Recognizing the need for capital in conserving ecosystems, we are also active in conservation finance, which focuses on the creation of new, long-term and diversified sources of revenue that can play a role in ensuring terrestrial as well as marine biodiversity conservation and the health of natural ecosystems. Our Sustainable Activities Framework, (see Products and Services, Sustainable Finance section), developed to identify transactions included in our commitment to provide at least CHF 300 billion of sustainable finance by 2030, specifically includes a protection of biodiversity category which covers sub-themes such as monitoring and evaluation systems, protection and conservation of ecosystems, minimization of threats to biodiversity, protection research, development and innovation as well as goods and services from biodiversity. Additionally, there are also categories addressing drivers of biodiversity loss such as clean and renewable energy, pollution prevention, sustainable food systems, animal welfare, circular economies, and water, waste and land-use management. Our ambition is to expand our product offering and grow the overall market. In this vein, the 2021 Credit Suisse Conservation Finance Conference which was hosted virtually, drew an audience over 1,000 practitioners from the sector. Similarly, we also participate in the Coalition for Private Investment in Conservation (CPIC), which we were a co-founder of in 2016.
Credit Suisse engages in a number of initiatives which drive measurement, disclosure and integration of biodiversity considerations in business processes within the financial sector and beyond, contributing to the development of market harmonization and standardization. For example, we have acted as a technical advisor to the Zoological Society of London’s Sustainability Policy Transparency Toolkit (SPOTT) for the palm oil and the timber and pulp sectors for a number of years. Credit Suisse also participates in the Principles for Responsible Banking Biodiversity working group and the Principles for Responsible Investment Sustainable Commodities Practitioners working group. Additionally, Credit Suisse has joined the Taskforce on Nature-related Financial Disclosures (TNFD) Forum to continue to support the development of the framework. And we are active members of the Finance Sector Working Group of the Aligned Accountability project, working to consolidate several biodiversity databases into a single common database, as well as part of the Investor Group advising the WWF Biodiversity-related Financial Risk Method for Investors project.

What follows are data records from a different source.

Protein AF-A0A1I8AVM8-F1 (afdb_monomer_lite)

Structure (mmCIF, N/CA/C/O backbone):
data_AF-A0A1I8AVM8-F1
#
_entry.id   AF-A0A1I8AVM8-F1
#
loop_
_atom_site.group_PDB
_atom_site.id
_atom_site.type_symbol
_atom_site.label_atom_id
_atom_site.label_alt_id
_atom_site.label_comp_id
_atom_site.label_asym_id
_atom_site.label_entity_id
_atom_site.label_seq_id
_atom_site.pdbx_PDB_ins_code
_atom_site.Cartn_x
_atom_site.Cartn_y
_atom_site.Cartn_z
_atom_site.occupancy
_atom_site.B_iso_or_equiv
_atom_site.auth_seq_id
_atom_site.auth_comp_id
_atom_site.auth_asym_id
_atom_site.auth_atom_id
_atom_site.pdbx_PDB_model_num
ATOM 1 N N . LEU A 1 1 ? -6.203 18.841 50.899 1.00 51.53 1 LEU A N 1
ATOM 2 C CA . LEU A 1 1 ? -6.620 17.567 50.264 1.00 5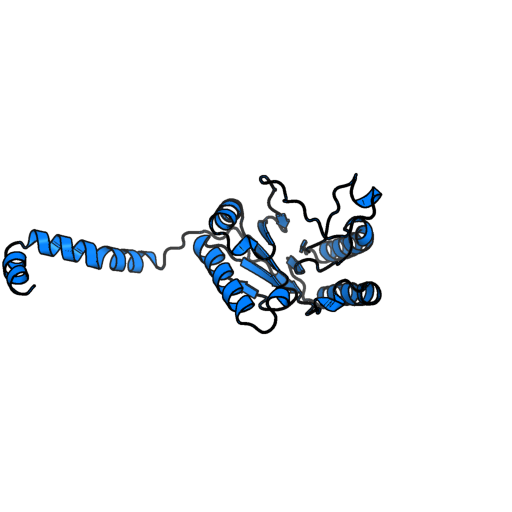1.53 1 LEU A CA 1
ATOM 3 C C . LEU A 1 1 ? -7.394 16.653 51.224 1.00 51.53 1 LEU A C 1
ATOM 5 O O . LEU A 1 1 ? -8.505 16.276 50.884 1.00 51.53 1 LEU A O 1
ATOM 9 N N . LEU A 1 2 ? -6.903 16.370 52.440 1.00 52.41 2 LEU A N 1
ATOM 10 C CA . LEU A 1 2 ? -7.604 15.495 53.405 1.00 52.41 2 LEU A CA 1
ATOM 11 C C . LEU A 1 2 ? -8.906 16.085 54.006 1.00 52.41 2 LEU A C 1
ATOM 13 O O . LEU A 1 2 ? -9.881 15.357 54.159 1.00 52.41 2 LEU A O 1
ATOM 17 N N . CYS A 1 3 ? -8.994 17.400 54.259 1.00 52.38 3 CYS A N 1
ATOM 18 C CA . CYS A 1 3 ? -10.223 18.026 54.793 1.00 52.38 3 CYS A CA 1
ATOM 19 C C . CYS A 1 3 ? -11.393 18.086 53.787 1.00 52.38 3 CYS A C 1
ATOM 21 O O . CYS A 1 3 ? -12.547 18.261 54.177 1.00 52.38 3 CYS A O 1
ATOM 23 N N . THR A 1 4 ? -11.111 17.949 52.489 1.00 59.56 4 THR A N 1
ATOM 24 C CA . THR A 1 4 ? -12.119 17.995 51.418 1.00 59.56 4 THR A CA 1
ATOM 25 C C . THR A 1 4 ? -12.822 16.644 51.241 1.00 59.56 4 THR A C 1
ATOM 27 O O . THR A 1 4 ? -14.008 16.606 50.922 1.00 59.56 4 THR A O 1
ATOM 30 N N . LEU A 1 5 ? -12.126 15.538 51.534 1.00 60.06 5 LEU A N 1
ATOM 31 C CA . LEU A 1 5 ? -12.647 14.165 51.470 1.00 60.06 5 LEU A CA 1
ATOM 32 C C . LEU A 1 5 ? -13.802 13.912 52.453 1.00 60.06 5 LEU A C 1
ATOM 34 O O . LEU A 1 5 ? -14.755 13.215 52.113 1.00 60.06 5 LEU A O 1
ATOM 38 N N . HIS A 1 6 ? -13.760 14.514 53.645 1.00 63.97 6 HIS A N 1
ATOM 39 C CA . HIS A 1 6 ? -14.831 14.363 54.637 1.00 63.97 6 HIS A CA 1
ATOM 40 C C . HIS A 1 6 ? -16.141 15.033 54.179 1.00 63.97 6 HIS A C 1
ATOM 42 O O . HIS A 1 6 ? -17.203 14.424 54.255 1.00 63.97 6 HIS A O 1
ATOM 48 N N . ARG A 1 7 ? -16.056 16.235 53.585 1.00 63.00 7 ARG A N 1
ATOM 49 C CA . ARG A 1 7 ? -17.207 16.947 52.989 1.00 63.00 7 ARG A CA 1
ATOM 50 C C . ARG A 1 7 ? -17.760 16.273 51.727 1.00 63.00 7 ARG A C 1
ATOM 52 O O . ARG A 1 7 ? -18.957 16.345 51.466 1.00 63.00 7 ARG A O 1
ATOM 59 N N . LEU A 1 8 ? -16.908 15.598 50.955 1.00 60.97 8 LEU A N 1
ATOM 60 C CA . LEU A 1 8 ? -17.322 14.770 49.815 1.00 60.97 8 LEU A CA 1
ATOM 61 C C . LEU A 1 8 ? -18.114 13.528 50.255 1.00 60.97 8 LEU A C 1
ATOM 63 O O . LEU A 1 8 ? -19.049 13.130 49.564 1.00 60.97 8 LEU A O 1
ATOM 67 N N . ARG A 1 9 ? -17.807 12.959 51.429 1.00 64.31 9 ARG A N 1
ATOM 68 C CA . ARG A 1 9 ? -18.504 11.783 51.978 1.00 64.31 9 ARG A CA 1
ATOM 69 C C . ARG A 1 9 ? -19.967 12.061 52.346 1.00 64.31 9 ARG A C 1
ATOM 71 O O . ARG A 1 9 ? -20.799 11.164 52.224 1.00 64.31 9 ARG A O 1
ATOM 78 N N . GLU A 1 10 ? -20.292 13.290 52.744 1.00 71.94 10 GLU A N 1
ATOM 79 C CA . GLU A 1 10 ? -21.675 13.709 53.025 1.00 71.94 10 GLU A CA 1
ATOM 80 C C . GLU A 1 10 ? -22.488 13.968 51.747 1.00 71.94 10 GLU A C 1
ATOM 82 O O . GLU A 1 10 ? -23.699 13.748 51.714 1.00 71.94 10 GLU A O 1
ATOM 87 N N . ARG A 1 11 ? -21.828 14.351 50.648 1.00 81.25 11 ARG A N 1
ATOM 88 C CA . ARG A 1 11 ? -22.459 14.577 49.339 1.00 81.25 11 ARG A CA 1
ATOM 89 C C . ARG A 1 11 ? -22.423 13.318 48.472 1.00 81.25 11 ARG A C 1
ATOM 91 O O . ARG A 1 11 ? -21.790 13.296 47.416 1.00 81.25 11 ARG A O 1
ATOM 98 N N . LYS A 1 12 ? -23.160 12.280 48.888 1.00 78.31 12 LYS A N 1
ATOM 99 C CA . LYS A 1 12 ? -23.249 10.974 48.194 1.00 78.31 12 LYS A CA 1
ATOM 100 C C . LYS A 1 12 ? -23.510 11.088 46.683 1.00 78.31 12 LYS A C 1
ATOM 102 O O . LYS A 1 12 ? -22.912 10.344 45.916 1.00 78.31 12 LYS A O 1
ATOM 107 N N . GLY A 1 13 ? -24.334 12.048 46.248 1.00 82.25 13 GLY A N 1
ATOM 108 C CA . GLY A 1 13 ? -24.595 12.294 44.822 1.00 82.25 13 GLY A CA 1
ATOM 109 C C . GLY A 1 13 ? -23.363 12.763 44.036 1.00 82.25 13 GLY A C 1
ATOM 110 O O . GLY A 1 13 ? -23.137 12.311 42.920 1.00 82.25 13 GLY A O 1
ATOM 111 N N . PHE A 1 14 ? -22.512 13.599 44.637 1.00 84.81 14 PHE A N 1
ATOM 112 C CA . PHE A 1 14 ? -21.279 14.081 44.003 1.00 84.81 14 PHE A CA 1
ATOM 113 C C . PHE A 1 14 ? -20.236 12.962 43.871 1.00 84.81 14 PHE A C 1
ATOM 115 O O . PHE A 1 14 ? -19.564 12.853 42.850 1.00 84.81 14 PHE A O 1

Credit Suisse participated in consultations between the financial community and the UN Convention on Biological Diversity in June 2021, the outputs of the workshop informing the third meeting of the Open-ended Working Group on the Post-2020 Global Biodiversity Framework in preparation for the 15th Conference of the Parties (COP). The framework builds on the Strategic Plan for Biodiversity 2011-2020 and sets out an ambitious plan to implement broad-based action to bring about a transformation in society’s relationship with biodiversity, ensuring that by 2050 the shared vision of “living in harmony with nature” is fulfilled. Credit Suisse was also one of 78 financial institutions managing more than USD 10 trillion in assets that signed on to the Financial Institution Statement for the Convention on Biological Diversity COP15 in October 2021, urging world governments to halt and reverse biodiversity loss and bring about a “realignment” to a nature-based economy.
Credit Suisse’s commitment to biodiversity was reinforced in 2021 with the appointment of a Head of Biodiversity, charged with integrating biodiversity considerations into the firm’s business activities and decision-making, taking account of precious biodiverse resources and natural capital financing solutions.